What this task involves:
Omit every picture while repeating the entries exactly.

Exercise materials:

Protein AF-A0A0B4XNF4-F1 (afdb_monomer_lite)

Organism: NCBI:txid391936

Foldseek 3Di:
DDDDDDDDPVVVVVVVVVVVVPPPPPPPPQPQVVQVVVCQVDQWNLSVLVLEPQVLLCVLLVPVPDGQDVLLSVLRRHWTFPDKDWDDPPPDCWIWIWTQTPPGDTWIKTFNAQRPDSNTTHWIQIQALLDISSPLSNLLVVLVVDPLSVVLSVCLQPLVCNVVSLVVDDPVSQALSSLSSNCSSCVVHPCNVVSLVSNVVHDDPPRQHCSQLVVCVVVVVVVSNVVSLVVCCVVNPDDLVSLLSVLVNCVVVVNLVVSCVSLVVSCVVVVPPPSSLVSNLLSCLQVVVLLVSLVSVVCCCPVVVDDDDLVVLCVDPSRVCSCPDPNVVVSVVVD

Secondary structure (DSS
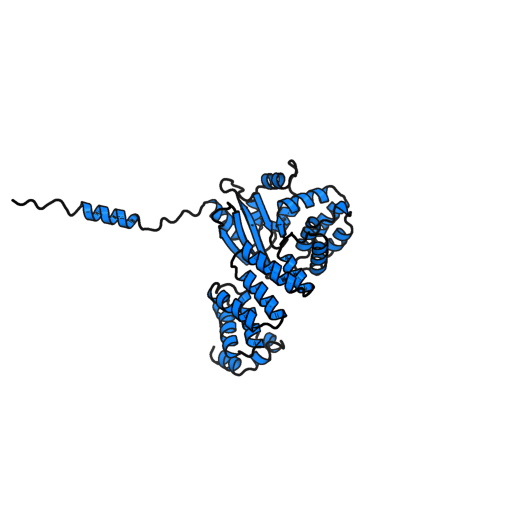P, 8-state):
-----SSSHHHHHHHHHHHHSSS-------HHHHHHHHHHSSSBSHHHHHTB-HHHHHHHTT-TTPPPPHHHHHHHHT-BEEEEEEEE-TTTSEEEEEEEETTTEEEEEEEEE-TTSSS-EEEEEETTTTEEHHHHHHHHHHHHHSHHHHHHHHHTT-HHHHHHHHHTS-GGG-SHHHHHHHHHHHTTSTTHHHHHHHHHHHS-TT---THHHHHHHHTT-HHHHHHHHHHHHHHH-S-HHHHHHHHHHHHHTT-HHHHHHHHHHHHHH-TT-TTHHHHHHHHHHHTT-HHHHHHHHHHHHHHH-----HHHHHHSTTTHHHHTSHHHHHHHH--

Structure (mmCIF, N/CA/C/O backbone):
data_AF-A0A0B4XNF4-F1
#
_entry.id   AF-A0A0B4XNF4-F1
#
loop_
_atom_site.group_PDB
_atom_site.id
_atom_site.type_symbol
_atom_site.label_atom_id
_atom_site.label_alt_id
_atom_site.label_comp_id
_atom_site.label_asym_id
_atom_site.label_entity_id
_atom_site.label_seq_id
_atom_site.pdbx_PDB_ins_code
_atom_site.Cartn_x
_atom_site.Cartn_y
_atom_site.Cartn_z
_atom_site.occupancy
_atom_site.B_iso_or_equiv
_atom_site.auth_seq_id
_atom_site.auth_comp_id
_atom_site.auth_asym_id
_atom_site.auth_atom_id
_atom_site.pdbx_PDB_model_num
ATOM 1 N N . MET A 1 1 ? -77.225 21.112 -27.942 1.00 28.45 1 MET A N 1
ATOM 2 C CA . MET A 1 1 ? -76.495 21.475 -26.704 1.00 28.45 1 MET A CA 1
ATOM 3 C C . MET A 1 1 ? -76.678 20.302 -25.755 1.00 28.45 1 MET A C 1
ATOM 5 O O . MET A 1 1 ? -77.821 20.010 -25.465 1.00 28.45 1 MET A O 1
ATOM 9 N N . VAL A 1 2 ? -75.687 19.519 -25.339 1.00 25.95 2 VAL A N 1
ATOM 10 C CA . VAL A 1 2 ? -74.251 19.757 -25.130 1.00 25.95 2 VAL A CA 1
ATOM 11 C C . VAL A 1 2 ? -73.473 18.478 -25.488 1.00 25.95 2 VAL A C 1
ATOM 13 O O . VAL A 1 2 ? -73.978 17.373 -25.327 1.00 25.95 2 VAL A O 1
ATOM 16 N N . ILE A 1 3 ? -72.271 18.670 -26.031 1.00 24.78 3 ILE A N 1
ATOM 17 C CA . ILE A 1 3 ? -71.303 17.656 -26.462 1.00 24.78 3 ILE A CA 1
ATOM 18 C C . ILE A 1 3 ? -70.523 17.164 -25.233 1.00 24.78 3 ILE A C 1
ATOM 20 O O . ILE A 1 3 ? -69.818 17.954 -24.614 1.00 24.78 3 ILE A O 1
ATOM 24 N N . GLU A 1 4 ? -70.603 15.871 -24.914 1.00 26.36 4 GLU A N 1
ATOM 25 C CA . GLU A 1 4 ? -69.758 15.199 -23.915 1.00 26.36 4 GLU A CA 1
ATOM 26 C C . GLU A 1 4 ? -69.391 13.788 -24.403 1.00 26.36 4 GLU A C 1
ATOM 28 O O . GLU A 1 4 ? -70.054 12.820 -24.070 1.00 26.36 4 GLU A O 1
ATOM 33 N N . THR A 1 5 ? -68.327 13.663 -25.205 1.00 34.84 5 THR A N 1
ATOM 34 C CA . THR A 1 5 ? -67.560 12.409 -25.390 1.00 34.84 5 THR A CA 1
ATOM 35 C C . THR A 1 5 ? -66.313 12.699 -26.229 1.00 34.84 5 THR A C 1
ATOM 37 O O . THR A 1 5 ? -66.325 12.470 -27.431 1.00 34.84 5 THR A O 1
ATOM 40 N N . ALA A 1 6 ? -65.246 13.235 -25.622 1.00 31.80 6 ALA A N 1
ATOM 41 C CA . ALA A 1 6 ? -63.879 13.212 -26.180 1.00 31.80 6 ALA A CA 1
ATOM 42 C C . ALA A 1 6 ? -62.848 13.832 -25.210 1.00 31.80 6 ALA A C 1
ATOM 44 O O . ALA A 1 6 ? -62.191 14.803 -25.558 1.00 31.80 6 ALA A O 1
ATOM 45 N N . CYS A 1 7 ? -62.698 13.343 -23.968 1.00 32.69 7 CYS A N 1
ATOM 46 C CA . CYS A 1 7 ? -61.593 13.841 -23.119 1.00 32.69 7 CYS A CA 1
ATOM 47 C C . CYS A 1 7 ? -61.145 12.909 -21.976 1.00 32.69 7 CYS A C 1
ATOM 49 O O . CYS A 1 7 ? -60.758 13.369 -20.907 1.00 32.69 7 CYS A O 1
ATOM 51 N N . ARG A 1 8 ? -61.206 11.579 -22.152 1.00 33.34 8 ARG A N 1
ATOM 52 C CA . ARG A 1 8 ? -60.682 10.629 -21.139 1.00 33.34 8 ARG A CA 1
ATOM 53 C C . ARG A 1 8 ? -59.681 9.589 -21.658 1.00 33.34 8 ARG A C 1
ATOM 55 O O . ARG A 1 8 ? -58.999 8.972 -20.846 1.00 33.34 8 ARG A O 1
ATOM 62 N N . GLY A 1 9 ? -59.524 9.440 -22.977 1.00 33.97 9 GLY A N 1
ATOM 63 C CA . GLY A 1 9 ? -58.537 8.522 -23.570 1.00 33.97 9 GLY A CA 1
ATOM 64 C C . GLY A 1 9 ? -57.116 9.095 -23.639 1.00 33.97 9 GLY A C 1
ATOM 65 O O . GLY A 1 9 ? -56.156 8.412 -23.295 1.00 33.97 9 GLY A O 1
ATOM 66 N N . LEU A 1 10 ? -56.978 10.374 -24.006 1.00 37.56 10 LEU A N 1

Completed exercise:
Protein AF-A0A0B4XNF4-F1 (afdb_monomer_lite)

Organism: NCBI:txid391936

Foldseek 3Di:
DDDDDDDDPVVVVVVVVVVVVPPPPPPPPQPQVVQVVVCQVDQWNLSVLVLEPQVLLCVLLVPVPDGQDVLLSVLRRHWTFPDKDWDDPPPDCWIWIWTQTPPGDTWIKTFNAQRPDSNTTHWIQIQALLDISSPLSNLLVVLVVDPLSVVLSVCLQPLVCNVVSLVVDDPVSQALSSLSSNCSSCVVHPCNVVSLVSNVVHDDPPRQHCSQLVVCVVVVVVVSNVVSLVVCCVVNPDDLVSLLSVLVNCVVVVNLVVSCVSLVVSCVVVVPPPSSLVSNLLSCLQVVVLLVSLVSVVCCCPVVVDDDDLVVLCVDPSRVCSCPDPNVVVSVVVD

Secondary structure (DSS
P, 8-state):
-----SSSHHHHHHHHHHHHSSS-------HHHHHHHHHHSSSBSHHHHHTB-HHHHHHHTT-TTPPPPHHHHHHHHT-BEEEEEEEE-TTTSEEEEEEEETTTEEEEEEEEE-TTSSS-EEEEEETTTTEEHHHHHHHHHHHHHSHHHHHHHHHTT-HHHHHHHHHTS-GGG-SHHHHHHHHHHHTTSTTHHHHHHHHHHHS-TT---THHHHHHHHTT-HHHHHHHHHHHHHHH-S-HHHHHHHHHHHHHTT-HHHHHHHHHHHHHH-TT-TTHHHHHHHHHHHTT-HHHHHHHHHHHHHHH-----HHHHHHSTTTHHHHTSHHHHHHHH--

Structure (mmCIF, N/CA/C/O backbone):
data_AF-A0A0B4XNF4-F1
#
_entry.id   AF-A0A0B4XNF4-F1
#
loop_
_atom_site.group_PDB
_atom_site.id
_atom_site.type_symbol
_atom_site.label_atom_id
_atom_site.label_alt_id
_atom_site.label_comp_id
_atom_site.label_asym_id
_atom_site.label_entity_id
_atom_site.label_seq_id
_atom_site.pdbx_PDB_ins_code
_atom_site.Cartn_x
_atom_site.Cartn_y
_atom_site.Cartn_z
_atom_site.occupancy
_atom_site.B_iso_or_equiv
_atom_site.auth_seq_id
_atom_site.auth_comp_id
_atom_site.auth_asym_id
_atom_site.auth_atom_id
_atom_site.pdbx_PDB_model_num
ATOM 1 N N . MET A 1 1 ? -77.225 21.112 -27.942 1.00 28.45 1 MET A N 1
ATOM 2 C CA . MET A 1 1 ? -76.495 21.475 -26.704 1.00 28.45 1 MET A CA 1
ATOM 3 C C . MET A 1 1 ? -76.678 20.302 -25.755 1.00 28.45 1 MET A C 1
ATOM 5 O O . MET A 1 1 ? -77.821 20.010 -25.465 1.00 28.45 1 MET A O 1
ATOM 9 N N . VAL A 1 2 ? -75.687 19.519 -25.339 1.00 25.95 2 VAL A N 1
ATOM 10 C CA . VAL A 1 2 ? -74.251 19.757 -25.130 1.00 25.95 2 VAL A CA 1
ATOM 11 C C . VAL A 1 2 ? -73.473 18.478 -25.488 1.00 25.95 2 VAL A C 1
ATOM 13 O O . VAL A 1 2 ? -73.978 17.373 -25.327 1.00 25.95 2 VAL A O 1
ATOM 16 N N . ILE A 1 3 ? -72.271 18.670 -26.031 1.00 24.78 3 ILE A N 1
ATOM 17 C CA . ILE A 1 3 ? -71.303 17.656 -26.462 1.00 24.78 3 ILE A CA 1
ATOM 18 C C . ILE A 1 3 ? -70.523 17.164 -25.233 1.00 24.78 3 ILE A C 1
ATOM 20 O O . ILE A 1 3 ? -69.818 17.954 -24.614 1.00 24.78 3 ILE A O 1
ATOM 24 N N . GLU A 1 4 ? -70.603 15.871 -24.914 1.00 26.36 4 GLU A N 1
ATOM 25 C CA . GLU A 1 4 ? -69.758 15.199 -23.915 1.00 26.36 4 GLU A CA 1
ATOM 26 C C . GLU A 1 4 ? -69.391 13.788 -24.403 1.00 26.36 4 GLU A C 1
ATOM 28 O O . GLU A 1 4 ? -70.054 12.820 -24.070 1.00 26.36 4 GLU A O 1
ATOM 33 N N . THR A 1 5 ? -68.327 13.663 -25.205 1.00 34.84 5 THR A N 1
ATOM 34 C CA . THR A 1 5 ? -67.560 12.409 -25.390 1.00 34.84 5 THR A CA 1
ATOM 35 C C . THR A 1 5 ? -66.313 12.699 -26.229 1.00 34.84 5 THR A C 1
ATOM 37 O O . THR A 1 5 ? -66.325 12.470 -27.431 1.00 34.84 5 THR A O 1
ATOM 40 N N . ALA A 1 6 ? -65.246 13.235 -25.622 1.00 31.80 6 ALA A N 1
ATOM 41 C CA . ALA A 1 6 ? -63.879 13.212 -26.180 1.00 31.80 6 ALA A CA 1
ATOM 42 C C . ALA A 1 6 ? -62.848 13.832 -25.210 1.00 31.80 6 ALA A C 1
ATOM 44 O O . ALA A 1 6 ? -62.191 14.803 -25.558 1.00 31.80 6 ALA A O 1
ATOM 45 N N . CYS A 1 7 ? -62.698 13.343 -23.968 1.00 32.69 7 CYS A N 1
ATOM 46 C CA . CYS A 1 7 ? -61.593 13.841 -23.119 1.00 32.69 7 CYS A CA 1
ATOM 47 C C . CYS A 1 7 ? -61.145 12.909 -21.976 1.00 32.69 7 CYS A C 1
ATOM 49 O O . CYS A 1 7 ? -60.758 13.369 -20.907 1.00 32.69 7 CYS A O 1
ATOM 51 N N . ARG A 1 8 ? -61.206 11.579 -22.152 1.00 33.34 8 ARG A N 1
ATOM 52 C CA . ARG A 1 8 ? -60.682 10.629 -21.139 1.00 33.34 8 ARG A CA 1
ATOM 53 C C . ARG A 1 8 ? -59.681 9.589 -21.658 1.00 33.34 8 ARG A C 1
ATOM 55 O O . ARG A 1 8 ? -58.999 8.972 -20.846 1.00 33.34 8 ARG A O 1
ATOM 62 N N . GLY A 1 9 ? -59.524 9.440 -22.977 1.00 33.97 9 GLY A N 1
ATOM 63 C CA . GLY A 1 9 ? -58.537 8.522 -23.570 1.00 33.97 9 GLY A CA 1
ATOM 64 C C . GLY A 1 9 ? -57.116 9.095 -23.639 1.00 33.97 9 GLY A C 1
ATOM 65 O O . GLY A 1 9 ? -56.156 8.412 -23.295 1.00 33.97 9 GLY A O 1
ATOM 66 N N . LEU A 1 10 ? -56.978 10.374 -24.006 1.00 37.56 10 LEU A N 1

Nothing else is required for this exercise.